Within the entries below, the lines from the one with "ATOM 161 C C" through the one with "ATOM 167 N N" are to be set down exactly, both ends kept.

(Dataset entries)
*****
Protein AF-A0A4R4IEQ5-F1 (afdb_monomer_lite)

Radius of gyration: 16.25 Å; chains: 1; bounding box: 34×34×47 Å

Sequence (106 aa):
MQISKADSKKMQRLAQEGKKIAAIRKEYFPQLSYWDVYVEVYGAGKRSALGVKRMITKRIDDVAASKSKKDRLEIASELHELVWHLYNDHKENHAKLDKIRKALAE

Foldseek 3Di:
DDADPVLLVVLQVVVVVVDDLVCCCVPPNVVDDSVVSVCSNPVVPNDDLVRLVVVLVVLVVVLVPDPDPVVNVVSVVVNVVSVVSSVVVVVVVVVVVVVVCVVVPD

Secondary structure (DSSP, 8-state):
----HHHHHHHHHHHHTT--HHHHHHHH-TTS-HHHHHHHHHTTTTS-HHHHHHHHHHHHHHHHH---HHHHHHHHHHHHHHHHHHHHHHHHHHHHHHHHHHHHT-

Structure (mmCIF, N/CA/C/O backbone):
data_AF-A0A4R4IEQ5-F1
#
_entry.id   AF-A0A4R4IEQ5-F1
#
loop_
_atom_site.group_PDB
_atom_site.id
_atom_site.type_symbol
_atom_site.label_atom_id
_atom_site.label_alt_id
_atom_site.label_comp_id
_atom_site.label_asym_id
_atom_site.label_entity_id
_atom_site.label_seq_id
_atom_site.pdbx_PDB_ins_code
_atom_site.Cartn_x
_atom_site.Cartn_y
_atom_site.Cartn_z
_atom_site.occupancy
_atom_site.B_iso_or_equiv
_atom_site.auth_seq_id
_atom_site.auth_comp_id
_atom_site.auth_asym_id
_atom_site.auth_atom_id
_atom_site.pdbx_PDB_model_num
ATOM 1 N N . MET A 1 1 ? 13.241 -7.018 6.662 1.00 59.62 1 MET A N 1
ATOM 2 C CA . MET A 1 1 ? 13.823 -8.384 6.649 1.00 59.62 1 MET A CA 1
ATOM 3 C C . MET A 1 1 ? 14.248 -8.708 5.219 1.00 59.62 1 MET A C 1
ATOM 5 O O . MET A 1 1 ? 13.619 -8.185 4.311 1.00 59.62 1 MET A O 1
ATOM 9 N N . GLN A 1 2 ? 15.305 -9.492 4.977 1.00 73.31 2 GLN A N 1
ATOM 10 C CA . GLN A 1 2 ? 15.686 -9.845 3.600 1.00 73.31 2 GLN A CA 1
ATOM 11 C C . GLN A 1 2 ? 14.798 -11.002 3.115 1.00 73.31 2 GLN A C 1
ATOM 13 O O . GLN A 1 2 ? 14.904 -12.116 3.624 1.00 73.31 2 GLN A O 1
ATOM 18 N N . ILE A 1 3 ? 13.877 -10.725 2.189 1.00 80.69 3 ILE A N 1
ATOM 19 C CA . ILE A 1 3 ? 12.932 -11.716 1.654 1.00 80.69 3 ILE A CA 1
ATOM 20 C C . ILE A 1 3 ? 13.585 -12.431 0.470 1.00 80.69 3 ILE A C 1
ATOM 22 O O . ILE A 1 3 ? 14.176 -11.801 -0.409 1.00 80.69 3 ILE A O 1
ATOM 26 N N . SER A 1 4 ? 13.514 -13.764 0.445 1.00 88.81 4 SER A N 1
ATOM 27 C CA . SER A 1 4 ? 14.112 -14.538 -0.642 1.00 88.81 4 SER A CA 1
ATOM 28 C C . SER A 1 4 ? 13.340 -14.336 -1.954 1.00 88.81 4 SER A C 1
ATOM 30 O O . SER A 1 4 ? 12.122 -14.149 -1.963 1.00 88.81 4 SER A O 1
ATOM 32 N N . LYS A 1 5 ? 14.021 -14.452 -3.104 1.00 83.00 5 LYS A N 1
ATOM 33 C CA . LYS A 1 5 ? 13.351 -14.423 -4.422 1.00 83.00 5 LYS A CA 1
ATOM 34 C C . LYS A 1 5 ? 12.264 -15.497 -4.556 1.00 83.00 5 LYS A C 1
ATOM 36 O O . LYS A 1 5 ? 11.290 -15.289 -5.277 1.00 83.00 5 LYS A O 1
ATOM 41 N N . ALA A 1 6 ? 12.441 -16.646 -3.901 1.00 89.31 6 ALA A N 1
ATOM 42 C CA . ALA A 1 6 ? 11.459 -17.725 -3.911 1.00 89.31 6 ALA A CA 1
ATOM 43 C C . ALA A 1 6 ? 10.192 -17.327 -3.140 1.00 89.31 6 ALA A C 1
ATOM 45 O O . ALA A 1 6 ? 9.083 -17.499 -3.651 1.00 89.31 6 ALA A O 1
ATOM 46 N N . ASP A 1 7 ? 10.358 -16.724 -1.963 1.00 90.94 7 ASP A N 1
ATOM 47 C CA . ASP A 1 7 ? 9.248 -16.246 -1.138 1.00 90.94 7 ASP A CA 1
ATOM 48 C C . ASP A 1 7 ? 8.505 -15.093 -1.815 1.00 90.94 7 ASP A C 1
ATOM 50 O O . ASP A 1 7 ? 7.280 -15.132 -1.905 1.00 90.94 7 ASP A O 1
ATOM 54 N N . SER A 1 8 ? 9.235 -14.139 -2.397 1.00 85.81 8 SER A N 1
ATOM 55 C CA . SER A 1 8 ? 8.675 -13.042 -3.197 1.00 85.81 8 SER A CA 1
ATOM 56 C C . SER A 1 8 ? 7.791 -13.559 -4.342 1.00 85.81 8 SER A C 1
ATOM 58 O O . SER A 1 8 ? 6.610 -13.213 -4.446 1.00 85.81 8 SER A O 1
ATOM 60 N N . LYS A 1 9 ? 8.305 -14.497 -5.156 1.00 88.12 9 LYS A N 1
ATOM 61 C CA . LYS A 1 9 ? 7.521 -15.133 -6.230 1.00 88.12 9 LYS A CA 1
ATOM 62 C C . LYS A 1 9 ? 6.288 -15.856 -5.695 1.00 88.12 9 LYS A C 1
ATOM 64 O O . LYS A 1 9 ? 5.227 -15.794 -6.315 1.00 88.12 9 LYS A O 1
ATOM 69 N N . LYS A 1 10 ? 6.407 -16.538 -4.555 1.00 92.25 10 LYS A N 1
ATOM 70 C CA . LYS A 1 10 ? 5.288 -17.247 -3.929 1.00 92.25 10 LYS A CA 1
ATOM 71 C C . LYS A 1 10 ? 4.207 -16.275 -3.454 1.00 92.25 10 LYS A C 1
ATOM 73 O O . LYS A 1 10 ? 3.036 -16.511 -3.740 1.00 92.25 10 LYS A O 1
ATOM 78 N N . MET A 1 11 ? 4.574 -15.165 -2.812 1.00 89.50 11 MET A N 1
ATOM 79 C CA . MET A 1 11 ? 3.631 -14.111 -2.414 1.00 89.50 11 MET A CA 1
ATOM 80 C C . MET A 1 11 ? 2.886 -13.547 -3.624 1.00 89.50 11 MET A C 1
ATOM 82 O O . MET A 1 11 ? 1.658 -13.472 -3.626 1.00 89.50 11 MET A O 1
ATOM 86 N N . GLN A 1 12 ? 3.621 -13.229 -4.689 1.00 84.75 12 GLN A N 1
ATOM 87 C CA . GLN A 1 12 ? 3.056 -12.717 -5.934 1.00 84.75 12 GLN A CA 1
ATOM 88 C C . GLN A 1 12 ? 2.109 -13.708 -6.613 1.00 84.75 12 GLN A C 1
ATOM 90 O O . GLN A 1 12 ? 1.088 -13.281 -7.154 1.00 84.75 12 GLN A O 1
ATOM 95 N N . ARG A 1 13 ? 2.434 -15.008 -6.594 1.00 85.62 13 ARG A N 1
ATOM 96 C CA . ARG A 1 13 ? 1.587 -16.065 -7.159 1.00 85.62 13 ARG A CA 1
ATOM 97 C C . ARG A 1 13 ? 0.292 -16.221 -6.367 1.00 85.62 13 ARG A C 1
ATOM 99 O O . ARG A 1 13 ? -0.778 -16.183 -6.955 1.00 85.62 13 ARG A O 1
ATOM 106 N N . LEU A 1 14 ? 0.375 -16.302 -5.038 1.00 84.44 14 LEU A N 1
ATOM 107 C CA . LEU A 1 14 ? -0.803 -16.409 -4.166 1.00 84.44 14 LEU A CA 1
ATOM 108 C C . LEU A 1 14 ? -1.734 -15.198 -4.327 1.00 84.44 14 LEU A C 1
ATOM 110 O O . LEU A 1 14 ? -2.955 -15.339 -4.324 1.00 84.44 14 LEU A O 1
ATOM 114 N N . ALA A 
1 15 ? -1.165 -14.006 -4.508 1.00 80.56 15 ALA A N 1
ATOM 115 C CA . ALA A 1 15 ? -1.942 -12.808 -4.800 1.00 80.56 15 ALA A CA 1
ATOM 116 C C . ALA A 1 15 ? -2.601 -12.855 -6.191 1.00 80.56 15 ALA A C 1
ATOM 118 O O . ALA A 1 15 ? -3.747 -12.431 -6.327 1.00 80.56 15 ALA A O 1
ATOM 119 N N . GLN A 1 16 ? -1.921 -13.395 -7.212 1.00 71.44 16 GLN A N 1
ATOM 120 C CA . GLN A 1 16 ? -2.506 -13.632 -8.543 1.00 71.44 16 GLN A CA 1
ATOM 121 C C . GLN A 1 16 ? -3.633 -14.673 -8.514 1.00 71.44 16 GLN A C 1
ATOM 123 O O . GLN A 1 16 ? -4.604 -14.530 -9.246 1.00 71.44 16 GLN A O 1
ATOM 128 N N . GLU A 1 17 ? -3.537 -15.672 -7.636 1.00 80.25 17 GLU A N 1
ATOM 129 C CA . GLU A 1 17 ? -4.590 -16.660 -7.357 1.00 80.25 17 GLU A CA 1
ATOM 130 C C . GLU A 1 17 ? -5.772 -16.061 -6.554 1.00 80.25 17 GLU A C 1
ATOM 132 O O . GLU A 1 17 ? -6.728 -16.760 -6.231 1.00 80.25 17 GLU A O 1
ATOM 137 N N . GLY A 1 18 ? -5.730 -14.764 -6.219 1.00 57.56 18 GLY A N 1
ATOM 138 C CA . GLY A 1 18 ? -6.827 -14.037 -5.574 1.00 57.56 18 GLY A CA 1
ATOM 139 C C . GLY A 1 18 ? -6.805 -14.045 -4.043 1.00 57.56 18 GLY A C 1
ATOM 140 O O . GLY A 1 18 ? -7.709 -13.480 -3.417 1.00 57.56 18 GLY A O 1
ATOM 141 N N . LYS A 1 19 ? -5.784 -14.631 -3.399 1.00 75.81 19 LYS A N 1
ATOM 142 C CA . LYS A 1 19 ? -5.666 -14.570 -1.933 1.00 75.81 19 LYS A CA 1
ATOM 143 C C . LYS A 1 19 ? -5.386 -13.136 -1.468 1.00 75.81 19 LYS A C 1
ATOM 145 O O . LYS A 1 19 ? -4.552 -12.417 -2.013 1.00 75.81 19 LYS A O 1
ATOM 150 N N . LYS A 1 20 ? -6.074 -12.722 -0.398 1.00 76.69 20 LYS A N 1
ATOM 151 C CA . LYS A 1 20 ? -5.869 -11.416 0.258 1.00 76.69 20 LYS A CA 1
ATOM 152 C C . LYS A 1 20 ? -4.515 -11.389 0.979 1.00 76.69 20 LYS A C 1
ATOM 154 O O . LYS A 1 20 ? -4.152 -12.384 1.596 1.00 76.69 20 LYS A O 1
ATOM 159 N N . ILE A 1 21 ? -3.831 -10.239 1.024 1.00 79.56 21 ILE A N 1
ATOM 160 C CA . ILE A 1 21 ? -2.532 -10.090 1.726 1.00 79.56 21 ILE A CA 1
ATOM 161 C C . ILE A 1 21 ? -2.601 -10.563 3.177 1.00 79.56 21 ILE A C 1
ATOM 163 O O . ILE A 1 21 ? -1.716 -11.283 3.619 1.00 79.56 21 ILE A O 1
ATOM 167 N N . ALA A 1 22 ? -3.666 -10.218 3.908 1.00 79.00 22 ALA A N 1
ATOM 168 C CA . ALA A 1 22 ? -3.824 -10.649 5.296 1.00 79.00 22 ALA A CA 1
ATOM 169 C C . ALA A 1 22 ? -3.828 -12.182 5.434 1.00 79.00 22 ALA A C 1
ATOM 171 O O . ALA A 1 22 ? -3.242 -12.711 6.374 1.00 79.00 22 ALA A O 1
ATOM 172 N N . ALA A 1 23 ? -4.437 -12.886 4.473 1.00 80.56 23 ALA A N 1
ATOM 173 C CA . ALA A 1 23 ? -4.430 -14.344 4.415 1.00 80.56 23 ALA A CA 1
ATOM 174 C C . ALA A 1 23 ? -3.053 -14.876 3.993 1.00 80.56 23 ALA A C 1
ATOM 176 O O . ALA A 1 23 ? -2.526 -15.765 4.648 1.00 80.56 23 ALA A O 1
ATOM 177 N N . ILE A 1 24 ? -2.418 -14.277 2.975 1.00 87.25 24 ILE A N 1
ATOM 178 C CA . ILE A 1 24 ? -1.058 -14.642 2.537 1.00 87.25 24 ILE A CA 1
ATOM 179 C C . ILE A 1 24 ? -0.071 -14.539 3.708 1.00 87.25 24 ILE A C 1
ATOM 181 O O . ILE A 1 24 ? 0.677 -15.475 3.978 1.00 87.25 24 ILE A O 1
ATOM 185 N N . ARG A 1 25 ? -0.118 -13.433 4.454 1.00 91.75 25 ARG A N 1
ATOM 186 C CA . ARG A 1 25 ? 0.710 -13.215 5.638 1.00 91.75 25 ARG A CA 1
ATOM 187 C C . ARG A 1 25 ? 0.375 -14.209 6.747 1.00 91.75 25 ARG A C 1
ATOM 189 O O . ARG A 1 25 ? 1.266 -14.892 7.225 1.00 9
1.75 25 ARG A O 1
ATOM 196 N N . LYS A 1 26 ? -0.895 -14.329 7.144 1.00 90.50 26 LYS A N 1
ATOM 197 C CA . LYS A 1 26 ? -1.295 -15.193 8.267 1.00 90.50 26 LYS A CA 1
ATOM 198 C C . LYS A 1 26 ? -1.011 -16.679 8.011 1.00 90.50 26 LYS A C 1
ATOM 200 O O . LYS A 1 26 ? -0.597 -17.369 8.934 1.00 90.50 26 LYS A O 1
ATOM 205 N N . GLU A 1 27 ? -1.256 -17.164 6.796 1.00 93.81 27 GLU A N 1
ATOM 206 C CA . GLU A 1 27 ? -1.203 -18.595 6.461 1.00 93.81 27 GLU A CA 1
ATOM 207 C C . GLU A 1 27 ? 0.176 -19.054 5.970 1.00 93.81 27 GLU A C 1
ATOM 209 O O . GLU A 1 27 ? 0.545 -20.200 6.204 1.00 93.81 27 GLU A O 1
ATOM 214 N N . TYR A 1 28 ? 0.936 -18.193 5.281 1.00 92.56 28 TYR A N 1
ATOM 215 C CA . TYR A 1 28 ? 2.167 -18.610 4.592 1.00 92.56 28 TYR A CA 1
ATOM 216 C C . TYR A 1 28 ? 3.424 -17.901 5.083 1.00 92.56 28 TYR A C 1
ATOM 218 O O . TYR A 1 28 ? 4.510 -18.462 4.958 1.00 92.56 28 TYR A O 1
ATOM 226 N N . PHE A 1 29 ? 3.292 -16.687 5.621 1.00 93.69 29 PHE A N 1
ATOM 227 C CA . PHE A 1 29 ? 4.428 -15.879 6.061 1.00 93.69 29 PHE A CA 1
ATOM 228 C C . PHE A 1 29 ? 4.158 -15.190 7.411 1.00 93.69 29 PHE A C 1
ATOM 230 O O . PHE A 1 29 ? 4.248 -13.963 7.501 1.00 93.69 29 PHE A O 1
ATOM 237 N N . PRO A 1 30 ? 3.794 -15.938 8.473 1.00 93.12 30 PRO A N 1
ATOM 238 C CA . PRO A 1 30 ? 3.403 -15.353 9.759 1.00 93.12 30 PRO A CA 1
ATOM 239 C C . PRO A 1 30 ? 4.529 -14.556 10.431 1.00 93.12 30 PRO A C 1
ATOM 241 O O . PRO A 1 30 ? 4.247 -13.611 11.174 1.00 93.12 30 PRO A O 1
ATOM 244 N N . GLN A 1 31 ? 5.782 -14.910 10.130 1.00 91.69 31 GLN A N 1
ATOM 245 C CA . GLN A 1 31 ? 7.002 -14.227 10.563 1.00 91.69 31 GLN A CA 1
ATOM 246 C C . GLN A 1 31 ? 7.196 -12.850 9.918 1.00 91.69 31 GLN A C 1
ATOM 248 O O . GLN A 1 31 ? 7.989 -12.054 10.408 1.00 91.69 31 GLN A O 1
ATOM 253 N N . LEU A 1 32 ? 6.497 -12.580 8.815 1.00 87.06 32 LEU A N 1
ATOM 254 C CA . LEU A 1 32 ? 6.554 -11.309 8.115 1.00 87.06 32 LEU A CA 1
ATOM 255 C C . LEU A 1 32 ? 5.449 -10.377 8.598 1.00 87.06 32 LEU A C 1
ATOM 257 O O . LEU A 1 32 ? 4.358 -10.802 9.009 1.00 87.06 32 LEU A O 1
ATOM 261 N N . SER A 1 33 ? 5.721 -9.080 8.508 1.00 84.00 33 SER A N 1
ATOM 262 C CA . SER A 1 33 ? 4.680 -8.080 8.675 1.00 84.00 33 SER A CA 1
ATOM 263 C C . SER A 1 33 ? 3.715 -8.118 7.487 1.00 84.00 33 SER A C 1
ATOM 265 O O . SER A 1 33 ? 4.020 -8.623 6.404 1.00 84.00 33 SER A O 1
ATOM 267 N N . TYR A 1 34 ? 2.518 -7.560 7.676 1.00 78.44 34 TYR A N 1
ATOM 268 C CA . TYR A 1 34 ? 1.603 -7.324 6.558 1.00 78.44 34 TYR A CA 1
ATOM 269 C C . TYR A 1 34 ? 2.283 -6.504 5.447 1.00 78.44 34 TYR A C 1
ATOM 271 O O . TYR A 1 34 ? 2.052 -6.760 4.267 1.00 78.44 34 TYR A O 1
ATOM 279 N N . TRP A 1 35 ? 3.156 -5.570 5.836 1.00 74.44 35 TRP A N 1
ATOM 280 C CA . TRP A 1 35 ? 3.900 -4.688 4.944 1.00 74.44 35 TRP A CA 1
*****
- Answer to the problem -
ATOM 161 C C . ILE A 1 21 ? -2.601 -10.563 3.177 1.00 79.56 21 ILE A C 1
ATOM 163 O O . ILE A 1 21 ? -1.716 -11.283 3.619 1.00 79.56 21 ILE A O 1
ATOM 167 N N . ALA A 1 22 ? -3.666 -10.218 3.908 1.00 79.00 22 ALA A N 1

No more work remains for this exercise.